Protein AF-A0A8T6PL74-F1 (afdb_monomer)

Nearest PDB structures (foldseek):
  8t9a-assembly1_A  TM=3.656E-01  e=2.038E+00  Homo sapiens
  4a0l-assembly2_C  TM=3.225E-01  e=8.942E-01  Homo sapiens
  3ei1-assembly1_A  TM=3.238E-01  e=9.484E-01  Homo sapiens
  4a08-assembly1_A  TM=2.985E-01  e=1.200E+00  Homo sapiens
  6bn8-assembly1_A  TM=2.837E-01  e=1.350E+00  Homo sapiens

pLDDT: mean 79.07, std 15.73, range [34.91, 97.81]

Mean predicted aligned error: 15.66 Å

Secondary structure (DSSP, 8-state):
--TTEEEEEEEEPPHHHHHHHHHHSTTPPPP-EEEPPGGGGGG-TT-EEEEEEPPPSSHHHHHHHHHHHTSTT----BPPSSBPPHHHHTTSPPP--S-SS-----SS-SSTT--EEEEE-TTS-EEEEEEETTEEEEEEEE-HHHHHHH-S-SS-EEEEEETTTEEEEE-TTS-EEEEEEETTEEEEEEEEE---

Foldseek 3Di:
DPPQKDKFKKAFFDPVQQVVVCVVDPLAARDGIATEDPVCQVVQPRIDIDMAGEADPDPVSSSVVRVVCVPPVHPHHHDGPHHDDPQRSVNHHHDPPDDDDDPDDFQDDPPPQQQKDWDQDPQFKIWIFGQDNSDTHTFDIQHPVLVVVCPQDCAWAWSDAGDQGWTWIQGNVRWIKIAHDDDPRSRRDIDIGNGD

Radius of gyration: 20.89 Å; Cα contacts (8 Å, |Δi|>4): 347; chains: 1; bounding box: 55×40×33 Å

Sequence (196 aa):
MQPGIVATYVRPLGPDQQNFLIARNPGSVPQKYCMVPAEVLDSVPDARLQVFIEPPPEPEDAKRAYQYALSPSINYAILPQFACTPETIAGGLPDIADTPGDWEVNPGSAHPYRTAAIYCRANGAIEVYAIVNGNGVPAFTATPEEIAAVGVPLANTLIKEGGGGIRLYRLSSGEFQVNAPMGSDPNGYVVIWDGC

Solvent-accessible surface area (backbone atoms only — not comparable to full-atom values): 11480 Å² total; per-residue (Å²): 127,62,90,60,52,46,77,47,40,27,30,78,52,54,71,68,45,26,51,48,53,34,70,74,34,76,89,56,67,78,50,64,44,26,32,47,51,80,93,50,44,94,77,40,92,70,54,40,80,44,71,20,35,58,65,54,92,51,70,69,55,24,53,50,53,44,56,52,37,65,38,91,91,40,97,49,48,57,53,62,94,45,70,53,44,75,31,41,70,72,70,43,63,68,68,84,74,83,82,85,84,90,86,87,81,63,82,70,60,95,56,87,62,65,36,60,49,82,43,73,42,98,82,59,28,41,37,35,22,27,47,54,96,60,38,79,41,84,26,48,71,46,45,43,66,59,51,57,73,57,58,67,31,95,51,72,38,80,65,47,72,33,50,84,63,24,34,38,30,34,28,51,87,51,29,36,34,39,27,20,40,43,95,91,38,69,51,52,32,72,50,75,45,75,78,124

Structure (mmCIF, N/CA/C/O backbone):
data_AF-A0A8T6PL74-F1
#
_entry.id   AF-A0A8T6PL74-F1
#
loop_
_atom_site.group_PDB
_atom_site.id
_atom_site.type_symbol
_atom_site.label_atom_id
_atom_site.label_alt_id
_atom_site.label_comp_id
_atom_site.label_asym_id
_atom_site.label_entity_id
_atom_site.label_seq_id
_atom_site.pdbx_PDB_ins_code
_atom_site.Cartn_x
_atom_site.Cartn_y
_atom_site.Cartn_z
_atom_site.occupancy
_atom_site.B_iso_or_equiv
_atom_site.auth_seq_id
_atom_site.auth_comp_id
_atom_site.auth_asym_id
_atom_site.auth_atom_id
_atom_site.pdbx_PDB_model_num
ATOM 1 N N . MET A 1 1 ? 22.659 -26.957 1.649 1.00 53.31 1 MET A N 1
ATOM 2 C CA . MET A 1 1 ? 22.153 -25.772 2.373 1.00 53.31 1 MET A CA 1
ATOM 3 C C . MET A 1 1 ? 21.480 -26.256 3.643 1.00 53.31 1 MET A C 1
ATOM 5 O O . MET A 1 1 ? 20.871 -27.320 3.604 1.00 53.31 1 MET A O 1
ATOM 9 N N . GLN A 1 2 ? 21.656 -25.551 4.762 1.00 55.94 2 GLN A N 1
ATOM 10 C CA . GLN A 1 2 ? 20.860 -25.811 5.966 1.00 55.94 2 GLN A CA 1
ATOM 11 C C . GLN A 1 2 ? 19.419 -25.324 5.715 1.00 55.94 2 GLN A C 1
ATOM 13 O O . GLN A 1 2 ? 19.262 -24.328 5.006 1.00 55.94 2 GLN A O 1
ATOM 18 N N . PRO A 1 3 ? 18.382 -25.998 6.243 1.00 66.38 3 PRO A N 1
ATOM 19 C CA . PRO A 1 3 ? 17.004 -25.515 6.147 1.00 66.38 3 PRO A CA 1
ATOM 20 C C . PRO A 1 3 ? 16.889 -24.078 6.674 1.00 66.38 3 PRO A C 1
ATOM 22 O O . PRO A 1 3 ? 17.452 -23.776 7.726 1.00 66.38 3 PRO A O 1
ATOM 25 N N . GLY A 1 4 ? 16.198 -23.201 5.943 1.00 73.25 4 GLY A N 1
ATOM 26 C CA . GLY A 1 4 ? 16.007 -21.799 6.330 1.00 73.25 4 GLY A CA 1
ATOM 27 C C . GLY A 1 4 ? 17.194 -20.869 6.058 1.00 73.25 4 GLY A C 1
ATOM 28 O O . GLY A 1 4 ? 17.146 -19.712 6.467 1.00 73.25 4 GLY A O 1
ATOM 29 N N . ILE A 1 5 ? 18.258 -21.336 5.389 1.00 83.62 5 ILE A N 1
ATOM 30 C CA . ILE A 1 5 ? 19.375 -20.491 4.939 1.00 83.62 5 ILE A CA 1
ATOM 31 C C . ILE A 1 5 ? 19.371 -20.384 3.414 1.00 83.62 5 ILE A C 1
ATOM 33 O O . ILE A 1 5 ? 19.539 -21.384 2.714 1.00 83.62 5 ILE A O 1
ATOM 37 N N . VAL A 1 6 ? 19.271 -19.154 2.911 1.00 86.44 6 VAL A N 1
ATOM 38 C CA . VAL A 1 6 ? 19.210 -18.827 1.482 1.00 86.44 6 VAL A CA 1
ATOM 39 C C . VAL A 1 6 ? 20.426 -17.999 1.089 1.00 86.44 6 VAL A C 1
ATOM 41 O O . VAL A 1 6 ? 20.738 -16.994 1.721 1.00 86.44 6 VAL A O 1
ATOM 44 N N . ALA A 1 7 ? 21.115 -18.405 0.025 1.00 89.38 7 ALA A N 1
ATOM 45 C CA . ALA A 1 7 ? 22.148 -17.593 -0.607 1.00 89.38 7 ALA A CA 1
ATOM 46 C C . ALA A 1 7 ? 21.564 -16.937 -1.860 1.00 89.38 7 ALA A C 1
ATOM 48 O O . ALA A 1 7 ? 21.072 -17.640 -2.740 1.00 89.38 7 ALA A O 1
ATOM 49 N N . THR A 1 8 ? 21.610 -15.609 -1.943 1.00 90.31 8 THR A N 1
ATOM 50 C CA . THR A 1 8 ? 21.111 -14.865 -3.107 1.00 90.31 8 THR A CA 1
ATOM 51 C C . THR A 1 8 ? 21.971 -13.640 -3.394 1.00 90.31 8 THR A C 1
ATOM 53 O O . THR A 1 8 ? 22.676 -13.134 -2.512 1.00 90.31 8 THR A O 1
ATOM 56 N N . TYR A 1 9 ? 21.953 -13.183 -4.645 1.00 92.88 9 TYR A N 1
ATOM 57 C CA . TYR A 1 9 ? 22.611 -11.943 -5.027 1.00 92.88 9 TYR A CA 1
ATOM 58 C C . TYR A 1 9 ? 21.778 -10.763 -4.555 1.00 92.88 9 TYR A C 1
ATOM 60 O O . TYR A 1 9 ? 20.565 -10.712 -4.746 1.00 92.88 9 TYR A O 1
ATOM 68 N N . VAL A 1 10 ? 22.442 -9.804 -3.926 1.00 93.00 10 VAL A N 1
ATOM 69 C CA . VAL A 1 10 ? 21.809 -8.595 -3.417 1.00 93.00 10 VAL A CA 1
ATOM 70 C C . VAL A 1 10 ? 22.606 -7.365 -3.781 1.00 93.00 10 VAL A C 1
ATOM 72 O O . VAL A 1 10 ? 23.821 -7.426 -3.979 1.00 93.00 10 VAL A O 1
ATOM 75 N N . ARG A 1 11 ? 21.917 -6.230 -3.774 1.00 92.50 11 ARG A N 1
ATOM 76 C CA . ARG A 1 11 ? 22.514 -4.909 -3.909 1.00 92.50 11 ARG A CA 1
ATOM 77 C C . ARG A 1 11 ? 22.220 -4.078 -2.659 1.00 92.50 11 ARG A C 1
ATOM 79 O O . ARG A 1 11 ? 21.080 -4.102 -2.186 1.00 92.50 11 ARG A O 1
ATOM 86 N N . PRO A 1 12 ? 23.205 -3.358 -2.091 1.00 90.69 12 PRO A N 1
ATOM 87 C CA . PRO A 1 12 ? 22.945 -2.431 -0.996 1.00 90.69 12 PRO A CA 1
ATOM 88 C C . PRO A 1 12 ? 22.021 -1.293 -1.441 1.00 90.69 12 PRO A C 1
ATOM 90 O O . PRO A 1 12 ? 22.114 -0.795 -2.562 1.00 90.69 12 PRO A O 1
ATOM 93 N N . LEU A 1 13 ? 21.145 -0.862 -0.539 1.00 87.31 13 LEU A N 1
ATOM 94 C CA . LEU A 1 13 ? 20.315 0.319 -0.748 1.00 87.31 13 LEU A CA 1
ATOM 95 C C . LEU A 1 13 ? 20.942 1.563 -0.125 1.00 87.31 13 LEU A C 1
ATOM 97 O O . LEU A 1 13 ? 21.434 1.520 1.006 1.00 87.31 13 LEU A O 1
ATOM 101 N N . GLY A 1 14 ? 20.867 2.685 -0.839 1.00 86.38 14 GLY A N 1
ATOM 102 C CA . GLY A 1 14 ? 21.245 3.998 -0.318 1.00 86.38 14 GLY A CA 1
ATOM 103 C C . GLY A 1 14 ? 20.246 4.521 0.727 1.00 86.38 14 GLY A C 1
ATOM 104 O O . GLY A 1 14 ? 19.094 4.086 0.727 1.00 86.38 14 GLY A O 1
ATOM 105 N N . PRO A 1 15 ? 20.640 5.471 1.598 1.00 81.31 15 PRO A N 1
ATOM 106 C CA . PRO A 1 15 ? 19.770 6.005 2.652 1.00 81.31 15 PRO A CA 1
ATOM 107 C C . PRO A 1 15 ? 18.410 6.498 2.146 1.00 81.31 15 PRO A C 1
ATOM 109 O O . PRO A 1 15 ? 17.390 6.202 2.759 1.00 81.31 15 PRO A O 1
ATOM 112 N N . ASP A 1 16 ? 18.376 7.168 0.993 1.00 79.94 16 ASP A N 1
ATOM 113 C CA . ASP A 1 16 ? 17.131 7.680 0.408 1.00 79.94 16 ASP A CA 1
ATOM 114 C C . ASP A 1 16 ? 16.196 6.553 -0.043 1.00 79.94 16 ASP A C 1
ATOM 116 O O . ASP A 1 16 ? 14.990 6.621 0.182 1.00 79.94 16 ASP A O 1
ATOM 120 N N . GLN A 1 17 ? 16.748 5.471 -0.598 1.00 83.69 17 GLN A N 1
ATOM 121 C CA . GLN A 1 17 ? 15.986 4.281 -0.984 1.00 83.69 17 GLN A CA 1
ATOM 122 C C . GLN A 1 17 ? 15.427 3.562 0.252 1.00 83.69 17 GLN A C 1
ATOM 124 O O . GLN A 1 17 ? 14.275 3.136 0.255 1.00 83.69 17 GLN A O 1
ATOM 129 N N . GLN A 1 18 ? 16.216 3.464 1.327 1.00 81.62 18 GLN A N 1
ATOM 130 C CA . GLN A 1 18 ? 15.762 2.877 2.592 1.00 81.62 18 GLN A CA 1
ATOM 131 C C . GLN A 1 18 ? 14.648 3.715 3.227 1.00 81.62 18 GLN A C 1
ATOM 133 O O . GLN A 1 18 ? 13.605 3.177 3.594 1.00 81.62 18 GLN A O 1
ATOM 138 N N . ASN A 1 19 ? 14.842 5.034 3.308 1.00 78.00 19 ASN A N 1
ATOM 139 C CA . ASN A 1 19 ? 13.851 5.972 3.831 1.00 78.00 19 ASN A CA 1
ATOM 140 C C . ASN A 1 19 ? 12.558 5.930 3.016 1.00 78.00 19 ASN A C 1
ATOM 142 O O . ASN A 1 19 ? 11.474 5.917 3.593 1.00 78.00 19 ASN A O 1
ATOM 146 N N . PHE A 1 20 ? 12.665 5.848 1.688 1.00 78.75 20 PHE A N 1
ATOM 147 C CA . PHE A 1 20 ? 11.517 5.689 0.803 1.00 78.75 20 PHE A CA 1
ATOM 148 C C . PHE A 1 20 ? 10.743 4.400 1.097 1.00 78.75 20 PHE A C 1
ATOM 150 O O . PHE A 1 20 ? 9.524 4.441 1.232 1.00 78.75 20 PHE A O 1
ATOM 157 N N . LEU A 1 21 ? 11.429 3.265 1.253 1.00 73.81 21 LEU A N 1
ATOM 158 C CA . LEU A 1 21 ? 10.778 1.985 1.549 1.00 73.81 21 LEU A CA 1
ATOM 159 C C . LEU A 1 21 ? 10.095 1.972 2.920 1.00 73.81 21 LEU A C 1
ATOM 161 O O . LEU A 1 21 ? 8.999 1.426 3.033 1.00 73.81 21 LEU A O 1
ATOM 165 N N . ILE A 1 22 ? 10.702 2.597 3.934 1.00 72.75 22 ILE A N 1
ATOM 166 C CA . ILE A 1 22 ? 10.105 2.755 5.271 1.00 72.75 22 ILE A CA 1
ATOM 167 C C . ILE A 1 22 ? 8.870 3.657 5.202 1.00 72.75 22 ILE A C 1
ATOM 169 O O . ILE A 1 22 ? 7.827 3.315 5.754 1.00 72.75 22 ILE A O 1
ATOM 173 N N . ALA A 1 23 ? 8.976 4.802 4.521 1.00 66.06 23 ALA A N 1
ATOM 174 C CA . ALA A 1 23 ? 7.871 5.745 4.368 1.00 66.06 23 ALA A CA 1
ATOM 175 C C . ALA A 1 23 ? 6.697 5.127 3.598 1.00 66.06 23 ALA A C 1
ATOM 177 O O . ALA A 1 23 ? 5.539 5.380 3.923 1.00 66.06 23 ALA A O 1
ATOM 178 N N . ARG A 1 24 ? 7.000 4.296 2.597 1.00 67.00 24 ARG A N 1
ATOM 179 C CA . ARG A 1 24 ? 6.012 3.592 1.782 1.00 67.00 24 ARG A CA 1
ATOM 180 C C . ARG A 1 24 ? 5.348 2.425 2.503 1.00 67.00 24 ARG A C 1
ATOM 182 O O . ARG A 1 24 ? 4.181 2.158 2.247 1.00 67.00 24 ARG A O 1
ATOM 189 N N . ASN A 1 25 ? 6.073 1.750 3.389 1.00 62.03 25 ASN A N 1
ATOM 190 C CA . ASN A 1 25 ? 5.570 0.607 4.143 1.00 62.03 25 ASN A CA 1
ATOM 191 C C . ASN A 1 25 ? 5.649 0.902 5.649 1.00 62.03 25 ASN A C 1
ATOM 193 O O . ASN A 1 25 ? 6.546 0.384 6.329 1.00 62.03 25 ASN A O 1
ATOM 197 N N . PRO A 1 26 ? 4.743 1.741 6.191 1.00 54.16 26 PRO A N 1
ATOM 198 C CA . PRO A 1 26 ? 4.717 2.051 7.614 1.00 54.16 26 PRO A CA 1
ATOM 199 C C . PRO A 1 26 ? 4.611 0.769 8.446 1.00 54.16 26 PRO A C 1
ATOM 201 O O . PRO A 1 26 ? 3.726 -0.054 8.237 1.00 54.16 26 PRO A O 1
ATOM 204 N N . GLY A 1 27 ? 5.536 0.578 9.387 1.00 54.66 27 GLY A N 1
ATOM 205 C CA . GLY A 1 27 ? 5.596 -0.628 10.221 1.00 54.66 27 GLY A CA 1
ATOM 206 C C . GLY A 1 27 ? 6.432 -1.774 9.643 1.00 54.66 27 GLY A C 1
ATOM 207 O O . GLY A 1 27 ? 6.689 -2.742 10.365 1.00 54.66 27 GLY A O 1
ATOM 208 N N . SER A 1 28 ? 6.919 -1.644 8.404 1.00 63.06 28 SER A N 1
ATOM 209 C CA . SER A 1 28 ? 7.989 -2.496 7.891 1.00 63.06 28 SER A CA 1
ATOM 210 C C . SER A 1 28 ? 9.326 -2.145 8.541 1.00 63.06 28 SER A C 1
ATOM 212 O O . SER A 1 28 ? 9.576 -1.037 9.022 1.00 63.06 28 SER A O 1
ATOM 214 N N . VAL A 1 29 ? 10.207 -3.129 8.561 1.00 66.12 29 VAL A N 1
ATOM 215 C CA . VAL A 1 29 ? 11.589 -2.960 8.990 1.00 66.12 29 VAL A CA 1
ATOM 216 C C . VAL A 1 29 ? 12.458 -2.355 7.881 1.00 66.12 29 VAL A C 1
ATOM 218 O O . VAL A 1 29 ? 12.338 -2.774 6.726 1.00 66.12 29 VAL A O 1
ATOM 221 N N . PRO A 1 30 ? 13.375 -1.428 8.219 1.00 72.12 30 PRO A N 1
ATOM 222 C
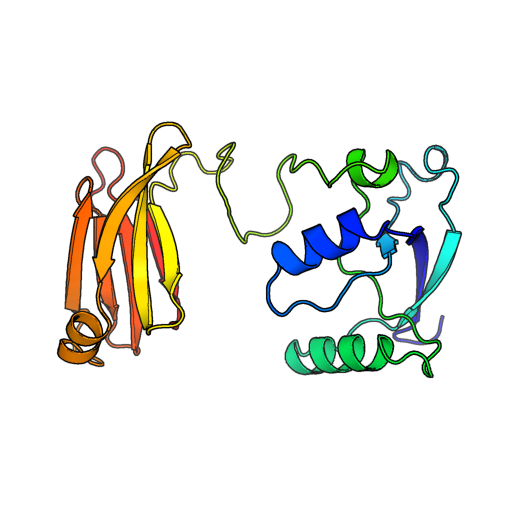 CA . PRO A 1 30 ? 14.378 -0.910 7.300 1.00 72.12 30 PRO A CA 1
ATOM 223 C C . PRO A 1 30 ? 15.082 -2.015 6.512 1.00 72.12 30 PRO A C 1
ATOM 225 O O . PRO A 1 30 ? 15.726 -2.904 7.074 1.00 72.12 30 PRO A O 1
ATOM 228 N N . GLN A 1 31 ? 14.978 -1.940 5.192 1.00 77.25 31 GLN A N 1
ATOM 229 C CA . GLN A 1 31 ? 15.600 -2.900 4.298 1.00 77.25 31 GLN A CA 1
ATOM 230 C C . GLN A 1 31 ? 16.973 -2.390 3.877 1.00 
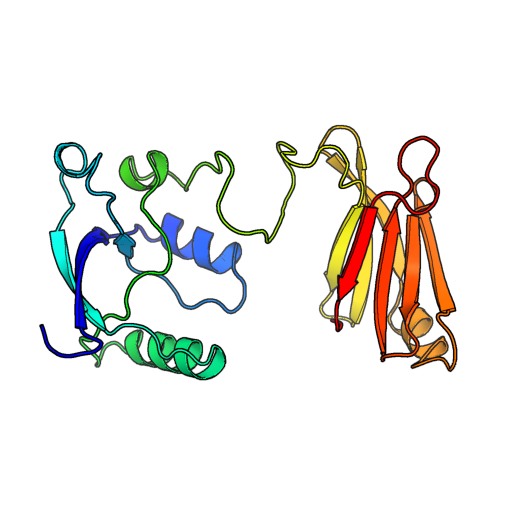77.25 31 GLN A C 1
ATOM 232 O O . GLN A 1 31 ? 17.085 -1.331 3.274 1.00 77.25 31 GLN A O 1
ATOM 237 N N . LYS A 1 32 ? 18.034 -3.143 4.174 1.00 83.75 32 LYS A N 1
ATOM 238 C CA . LYS A 1 32 ? 19.412 -2.758 3.808 1.00 83.75 32 LYS A CA 1
ATOM 239 C C . LYS A 1 32 ? 19.771 -3.128 2.365 1.00 83.75 32 LYS A C 1
ATOM 241 O O . LYS A 1 32 ? 20.742 -2.607 1.817 1.00 83.75 32 LYS A O 1
ATOM 246 N N . TYR A 1 33 ? 19.008 -4.045 1.778 1.00 88.19 33 TYR A N 1
ATOM 247 C CA . TYR A 1 33 ? 19.319 -4.728 0.529 1.00 88.19 33 TYR A CA 1
ATOM 248 C C . TYR A 1 33 ? 18.065 -4.927 -0.310 1.00 88.19 33 TYR A C 1
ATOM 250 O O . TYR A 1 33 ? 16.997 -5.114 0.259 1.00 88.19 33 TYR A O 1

Exercise directions: The response should be the listing above, limited to the lines between the one holding "ATOM 37 N N" and the one holding "ATOM 41 O O", inclusive, reproduced exactly.

Task output:
ATOM 37 N N . VAL A 1 6 ? 19.271 -19.154 2.911 1.00 86.44 6 VAL A N 1
ATOM 38 C CA . VAL A 1 6 ? 19.210 -18.827 1.482 1.00 86.44 6 VAL A CA 1
ATOM 39 C C . VAL A 1 6 ? 20.426 -17.999 1.089 1.00 86.44 6 VAL A C 1
ATOM 41 O O . VAL A 1 6 ? 20.738 -16.994 1.721 1.00 86.44 6 VAL A O 1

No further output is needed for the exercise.